My GitHub Action workflow executes the following steps:
- Versioning: Needless to say but a Nuget package requires versioning. I chose GitVersion to achieve Semantic Versioning on the project primarily because of the familiarity and experience of using it in my organization. The GitHub Action to use GitVersion can be found here.
Tip: When using GitVersion Action ensure that you have Gitversion.yml file in your source code to avoid unexpected issues. The documentation does not do a great job of explaining that. To configure additional options, refer to the source code.
- Set up .NET Core: I used the official GitHub setup-dotnet Action to set up the dotnet cli environment. This action allowed me to use dotnet commands such as restore, build, test, pack, and nuget push.
- Publish NuGet package: Pushing the package to NuGet.org was trivial. I used conditional steps to push the package only when the pull request is merged to the master. The API key was read from the GitHub secrets key-vault.

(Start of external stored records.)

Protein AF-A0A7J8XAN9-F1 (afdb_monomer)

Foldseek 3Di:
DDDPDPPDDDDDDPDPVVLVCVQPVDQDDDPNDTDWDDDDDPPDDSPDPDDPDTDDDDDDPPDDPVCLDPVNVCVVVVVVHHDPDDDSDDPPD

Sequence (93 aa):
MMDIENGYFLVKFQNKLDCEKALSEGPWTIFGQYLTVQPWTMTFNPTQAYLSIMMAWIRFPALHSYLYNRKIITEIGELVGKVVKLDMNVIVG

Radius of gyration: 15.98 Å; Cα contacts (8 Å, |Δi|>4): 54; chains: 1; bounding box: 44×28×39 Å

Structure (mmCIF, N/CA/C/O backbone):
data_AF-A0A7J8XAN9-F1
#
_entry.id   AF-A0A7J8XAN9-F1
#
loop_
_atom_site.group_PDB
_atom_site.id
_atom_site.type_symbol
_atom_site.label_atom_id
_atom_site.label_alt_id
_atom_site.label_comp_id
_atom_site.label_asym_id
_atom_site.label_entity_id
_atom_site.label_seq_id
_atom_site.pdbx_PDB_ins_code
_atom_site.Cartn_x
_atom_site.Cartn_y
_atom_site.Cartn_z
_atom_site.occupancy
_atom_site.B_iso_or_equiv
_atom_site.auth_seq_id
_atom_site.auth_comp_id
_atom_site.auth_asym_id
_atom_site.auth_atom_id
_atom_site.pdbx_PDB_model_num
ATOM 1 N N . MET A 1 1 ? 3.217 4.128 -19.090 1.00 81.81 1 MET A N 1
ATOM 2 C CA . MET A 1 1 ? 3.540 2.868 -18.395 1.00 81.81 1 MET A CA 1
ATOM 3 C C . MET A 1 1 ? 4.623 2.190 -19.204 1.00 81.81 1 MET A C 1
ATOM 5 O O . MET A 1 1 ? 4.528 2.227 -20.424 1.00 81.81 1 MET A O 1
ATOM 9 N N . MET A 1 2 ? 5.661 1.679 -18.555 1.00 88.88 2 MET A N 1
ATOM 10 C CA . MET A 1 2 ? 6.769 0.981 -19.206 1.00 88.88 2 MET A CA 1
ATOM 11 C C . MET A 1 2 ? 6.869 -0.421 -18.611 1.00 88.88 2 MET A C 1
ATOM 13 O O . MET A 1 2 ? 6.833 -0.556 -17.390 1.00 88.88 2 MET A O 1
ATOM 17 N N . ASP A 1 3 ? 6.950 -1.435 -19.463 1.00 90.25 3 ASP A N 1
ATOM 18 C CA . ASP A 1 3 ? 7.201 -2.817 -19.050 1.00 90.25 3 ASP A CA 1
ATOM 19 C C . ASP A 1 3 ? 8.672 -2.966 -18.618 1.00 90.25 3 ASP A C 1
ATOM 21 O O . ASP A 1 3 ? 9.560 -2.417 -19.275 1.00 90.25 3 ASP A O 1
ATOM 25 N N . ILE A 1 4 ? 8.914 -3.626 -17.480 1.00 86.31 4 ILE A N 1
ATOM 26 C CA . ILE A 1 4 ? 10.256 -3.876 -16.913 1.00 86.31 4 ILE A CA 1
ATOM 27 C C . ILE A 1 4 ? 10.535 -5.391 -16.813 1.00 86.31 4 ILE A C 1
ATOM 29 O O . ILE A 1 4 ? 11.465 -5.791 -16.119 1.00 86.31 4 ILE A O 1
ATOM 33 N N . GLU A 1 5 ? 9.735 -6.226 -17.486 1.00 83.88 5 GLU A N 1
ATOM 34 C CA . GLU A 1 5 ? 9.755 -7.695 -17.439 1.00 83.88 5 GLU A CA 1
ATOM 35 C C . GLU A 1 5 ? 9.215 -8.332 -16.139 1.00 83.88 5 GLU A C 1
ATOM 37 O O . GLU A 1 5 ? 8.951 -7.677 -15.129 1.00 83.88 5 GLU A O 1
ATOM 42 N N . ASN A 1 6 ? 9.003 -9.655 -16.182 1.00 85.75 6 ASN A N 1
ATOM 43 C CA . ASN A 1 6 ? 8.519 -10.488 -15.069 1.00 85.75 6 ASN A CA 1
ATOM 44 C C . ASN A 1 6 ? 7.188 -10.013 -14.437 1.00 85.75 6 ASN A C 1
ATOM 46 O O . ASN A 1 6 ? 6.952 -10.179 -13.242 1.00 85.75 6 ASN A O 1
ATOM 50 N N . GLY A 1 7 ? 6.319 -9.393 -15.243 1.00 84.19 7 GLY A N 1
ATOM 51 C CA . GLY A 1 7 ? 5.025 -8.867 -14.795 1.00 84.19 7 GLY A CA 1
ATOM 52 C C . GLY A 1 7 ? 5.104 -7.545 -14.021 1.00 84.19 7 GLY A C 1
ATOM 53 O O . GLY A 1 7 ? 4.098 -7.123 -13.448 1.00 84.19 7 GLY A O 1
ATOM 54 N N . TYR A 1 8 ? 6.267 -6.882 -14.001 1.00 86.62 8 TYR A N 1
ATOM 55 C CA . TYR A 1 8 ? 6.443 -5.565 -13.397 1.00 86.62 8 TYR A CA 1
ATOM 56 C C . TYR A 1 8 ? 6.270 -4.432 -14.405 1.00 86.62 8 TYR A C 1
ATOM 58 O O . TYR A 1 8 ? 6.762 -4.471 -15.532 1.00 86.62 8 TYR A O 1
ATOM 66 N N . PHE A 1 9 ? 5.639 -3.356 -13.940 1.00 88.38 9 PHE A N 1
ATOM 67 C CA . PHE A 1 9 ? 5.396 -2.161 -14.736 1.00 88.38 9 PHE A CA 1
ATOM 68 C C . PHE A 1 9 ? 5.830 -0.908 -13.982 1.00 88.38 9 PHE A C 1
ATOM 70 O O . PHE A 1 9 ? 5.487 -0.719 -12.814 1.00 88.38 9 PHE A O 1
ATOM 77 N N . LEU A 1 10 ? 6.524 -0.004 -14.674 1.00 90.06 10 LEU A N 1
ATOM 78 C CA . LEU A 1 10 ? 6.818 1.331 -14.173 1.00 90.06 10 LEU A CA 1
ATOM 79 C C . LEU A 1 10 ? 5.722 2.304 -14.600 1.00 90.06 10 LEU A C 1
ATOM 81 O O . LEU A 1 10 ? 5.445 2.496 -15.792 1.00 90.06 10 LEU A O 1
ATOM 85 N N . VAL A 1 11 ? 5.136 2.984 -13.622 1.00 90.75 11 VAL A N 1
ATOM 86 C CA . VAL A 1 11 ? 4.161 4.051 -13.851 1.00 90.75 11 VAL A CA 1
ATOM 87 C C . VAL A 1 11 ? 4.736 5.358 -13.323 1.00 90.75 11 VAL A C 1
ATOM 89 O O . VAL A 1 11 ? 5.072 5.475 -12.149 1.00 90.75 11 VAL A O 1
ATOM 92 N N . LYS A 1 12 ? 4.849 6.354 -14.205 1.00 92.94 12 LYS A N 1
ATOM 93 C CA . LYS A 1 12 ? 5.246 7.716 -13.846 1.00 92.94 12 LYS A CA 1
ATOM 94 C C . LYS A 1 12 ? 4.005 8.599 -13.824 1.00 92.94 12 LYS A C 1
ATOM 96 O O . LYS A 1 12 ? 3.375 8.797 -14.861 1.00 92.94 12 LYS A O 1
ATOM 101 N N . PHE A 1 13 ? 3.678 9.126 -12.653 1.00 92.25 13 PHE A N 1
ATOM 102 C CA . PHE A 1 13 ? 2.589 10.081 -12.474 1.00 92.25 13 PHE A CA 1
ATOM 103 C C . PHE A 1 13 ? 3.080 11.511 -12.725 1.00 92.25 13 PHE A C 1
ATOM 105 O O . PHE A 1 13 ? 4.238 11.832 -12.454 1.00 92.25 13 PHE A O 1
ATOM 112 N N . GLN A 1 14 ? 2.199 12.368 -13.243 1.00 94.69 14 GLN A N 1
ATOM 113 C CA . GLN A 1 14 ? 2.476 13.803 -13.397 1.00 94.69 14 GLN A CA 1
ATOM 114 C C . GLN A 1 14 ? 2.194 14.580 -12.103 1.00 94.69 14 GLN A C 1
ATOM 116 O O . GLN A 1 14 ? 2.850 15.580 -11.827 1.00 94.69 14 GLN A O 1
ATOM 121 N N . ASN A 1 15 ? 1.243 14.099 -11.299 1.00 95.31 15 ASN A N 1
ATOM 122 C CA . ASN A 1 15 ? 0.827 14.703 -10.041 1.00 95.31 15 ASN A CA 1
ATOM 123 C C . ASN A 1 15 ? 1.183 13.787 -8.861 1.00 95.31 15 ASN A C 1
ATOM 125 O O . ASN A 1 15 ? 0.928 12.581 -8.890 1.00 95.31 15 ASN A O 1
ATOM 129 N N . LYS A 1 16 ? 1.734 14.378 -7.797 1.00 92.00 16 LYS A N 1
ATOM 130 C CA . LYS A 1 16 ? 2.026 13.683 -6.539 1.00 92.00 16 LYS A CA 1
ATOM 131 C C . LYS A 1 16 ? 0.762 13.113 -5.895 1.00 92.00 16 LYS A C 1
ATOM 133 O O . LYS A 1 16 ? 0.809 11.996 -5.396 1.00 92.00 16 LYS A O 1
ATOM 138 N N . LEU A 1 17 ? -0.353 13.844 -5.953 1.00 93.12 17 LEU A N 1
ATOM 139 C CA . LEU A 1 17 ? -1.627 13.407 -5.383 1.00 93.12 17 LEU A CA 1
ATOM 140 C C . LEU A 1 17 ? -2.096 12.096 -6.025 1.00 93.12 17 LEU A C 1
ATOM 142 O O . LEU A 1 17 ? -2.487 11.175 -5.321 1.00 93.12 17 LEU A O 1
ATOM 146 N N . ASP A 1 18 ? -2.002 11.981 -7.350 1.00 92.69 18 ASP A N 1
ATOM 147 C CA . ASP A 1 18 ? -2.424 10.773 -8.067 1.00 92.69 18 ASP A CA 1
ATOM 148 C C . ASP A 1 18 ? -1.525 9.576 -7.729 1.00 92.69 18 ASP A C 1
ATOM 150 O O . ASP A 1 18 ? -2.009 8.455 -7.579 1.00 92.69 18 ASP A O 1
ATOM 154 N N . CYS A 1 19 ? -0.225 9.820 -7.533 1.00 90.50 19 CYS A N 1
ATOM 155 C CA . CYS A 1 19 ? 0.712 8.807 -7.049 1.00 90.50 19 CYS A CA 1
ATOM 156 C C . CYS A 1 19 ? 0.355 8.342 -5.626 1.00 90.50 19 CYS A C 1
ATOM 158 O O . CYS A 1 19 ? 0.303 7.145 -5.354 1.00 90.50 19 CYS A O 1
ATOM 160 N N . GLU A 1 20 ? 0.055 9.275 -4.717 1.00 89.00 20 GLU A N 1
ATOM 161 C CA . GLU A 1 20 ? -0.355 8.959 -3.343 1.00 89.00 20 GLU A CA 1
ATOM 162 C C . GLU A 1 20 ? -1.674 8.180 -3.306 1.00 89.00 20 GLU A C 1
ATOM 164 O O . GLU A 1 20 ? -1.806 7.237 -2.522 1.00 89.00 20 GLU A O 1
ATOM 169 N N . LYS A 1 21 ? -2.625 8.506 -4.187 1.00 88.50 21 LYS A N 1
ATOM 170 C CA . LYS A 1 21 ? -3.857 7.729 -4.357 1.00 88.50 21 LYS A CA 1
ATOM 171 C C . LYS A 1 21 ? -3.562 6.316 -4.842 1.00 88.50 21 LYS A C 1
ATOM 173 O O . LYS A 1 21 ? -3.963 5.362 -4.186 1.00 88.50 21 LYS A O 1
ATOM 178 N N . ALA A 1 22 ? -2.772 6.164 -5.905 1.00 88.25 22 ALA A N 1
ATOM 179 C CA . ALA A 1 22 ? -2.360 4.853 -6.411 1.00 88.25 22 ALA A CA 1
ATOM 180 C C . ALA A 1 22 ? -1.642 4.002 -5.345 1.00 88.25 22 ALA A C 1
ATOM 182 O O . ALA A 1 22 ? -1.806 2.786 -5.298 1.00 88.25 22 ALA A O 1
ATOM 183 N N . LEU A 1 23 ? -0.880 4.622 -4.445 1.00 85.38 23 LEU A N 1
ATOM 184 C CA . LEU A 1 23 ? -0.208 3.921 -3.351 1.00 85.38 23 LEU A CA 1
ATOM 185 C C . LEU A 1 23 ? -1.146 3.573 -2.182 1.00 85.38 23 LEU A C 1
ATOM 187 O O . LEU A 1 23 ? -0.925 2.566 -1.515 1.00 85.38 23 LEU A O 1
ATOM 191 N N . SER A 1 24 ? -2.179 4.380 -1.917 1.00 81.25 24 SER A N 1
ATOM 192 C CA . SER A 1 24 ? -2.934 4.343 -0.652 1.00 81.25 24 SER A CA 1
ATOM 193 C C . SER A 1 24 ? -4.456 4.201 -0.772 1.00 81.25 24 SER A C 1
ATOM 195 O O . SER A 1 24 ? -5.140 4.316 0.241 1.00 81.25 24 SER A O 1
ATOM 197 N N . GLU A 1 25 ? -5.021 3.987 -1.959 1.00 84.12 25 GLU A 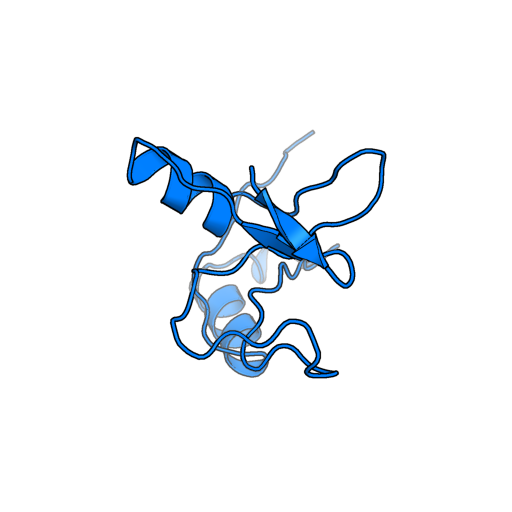N 1
ATOM 198 C CA . GLU A 1 25 ? -6.474 3.802 -2.170 1.00 84.12 25 GLU A CA 1
ATOM 199 C C . GLU A 1 25 ? -6.834 2.421 -2.758 1.00 84.12 25 GLU A C 1
ATOM 201 O O . GLU A 1 25 ? -7.965 2.204 -3.179 1.00 84.12 25 GLU A O 1
ATOM 206 N N . GLY A 1 26 ? -5.885 1.476 -2.774 1.00 73.75 26 GLY A N 1
ATOM 207 C CA . GLY A 1 26 ? -6.107 0.085 -3.200 1.00 73.75 26 GLY A CA 1
ATOM 208 C C . GLY A 1 26 ? -6.948 -0.751 -2.213 1.00 73.75 26 GLY A C 1
ATOM 209 O O . GLY A 1 26 ? -7.319 -0.258 -1.151 1.00 73.75 26 GLY A O 1
ATOM 210 N N . PRO A 1 27 ? -7.253 -2.030 -2.517 1.00 74.94 27 PRO A N 1
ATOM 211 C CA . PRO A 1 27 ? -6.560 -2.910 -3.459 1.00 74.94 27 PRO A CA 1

My CI workflow is available here.
I wanted to control when to push a new version to nuget.org. Unfortunately, one of the limitations of GitHub Action currently is the ability to manually trigger a workflow. It is one of the highest voted feature requests. There are some hacks and workarounds available to achieve this but I did not spend much time exploring those options. In the longer term, I may switch to a Trunk-based development where I can have more control over my releases.
Next steps
There some enhancements I’m looking to work on next as and when I have some spare time.
- Ability to support multiple target frameworks. Currently, the package only supports .NET Core 3.1.
- Change the branching strategy, have separate release branches.
- Enhance GitHub actions, add features such as tagging, code coverage, code analysis, etc.
- Release the major version of the NuGet package.
Conclusion
Publishing the NuGet package for my open source project was a unique experience. It was quite different from publishing NuGet packages for internal projects in my organization where we have more control. I intend to take these learnings and do similar projects in the future. I also hope that I was able to encourage some of you to take the first step into the world of open source and start working on your pet projects.
Source code: https://github.com/ankitvijay/DeveloperExceptionJsonResponse
NuGet package: https://www.nuget.org/packages/DeveloperExceptionJsonResponse/
Documentation: https://ankitvijay.github.io/DeveloperExceptionJsonResponse/
Please use the NuGet package and raise an issue to report a bug or feature-request. Contributions are welcome :).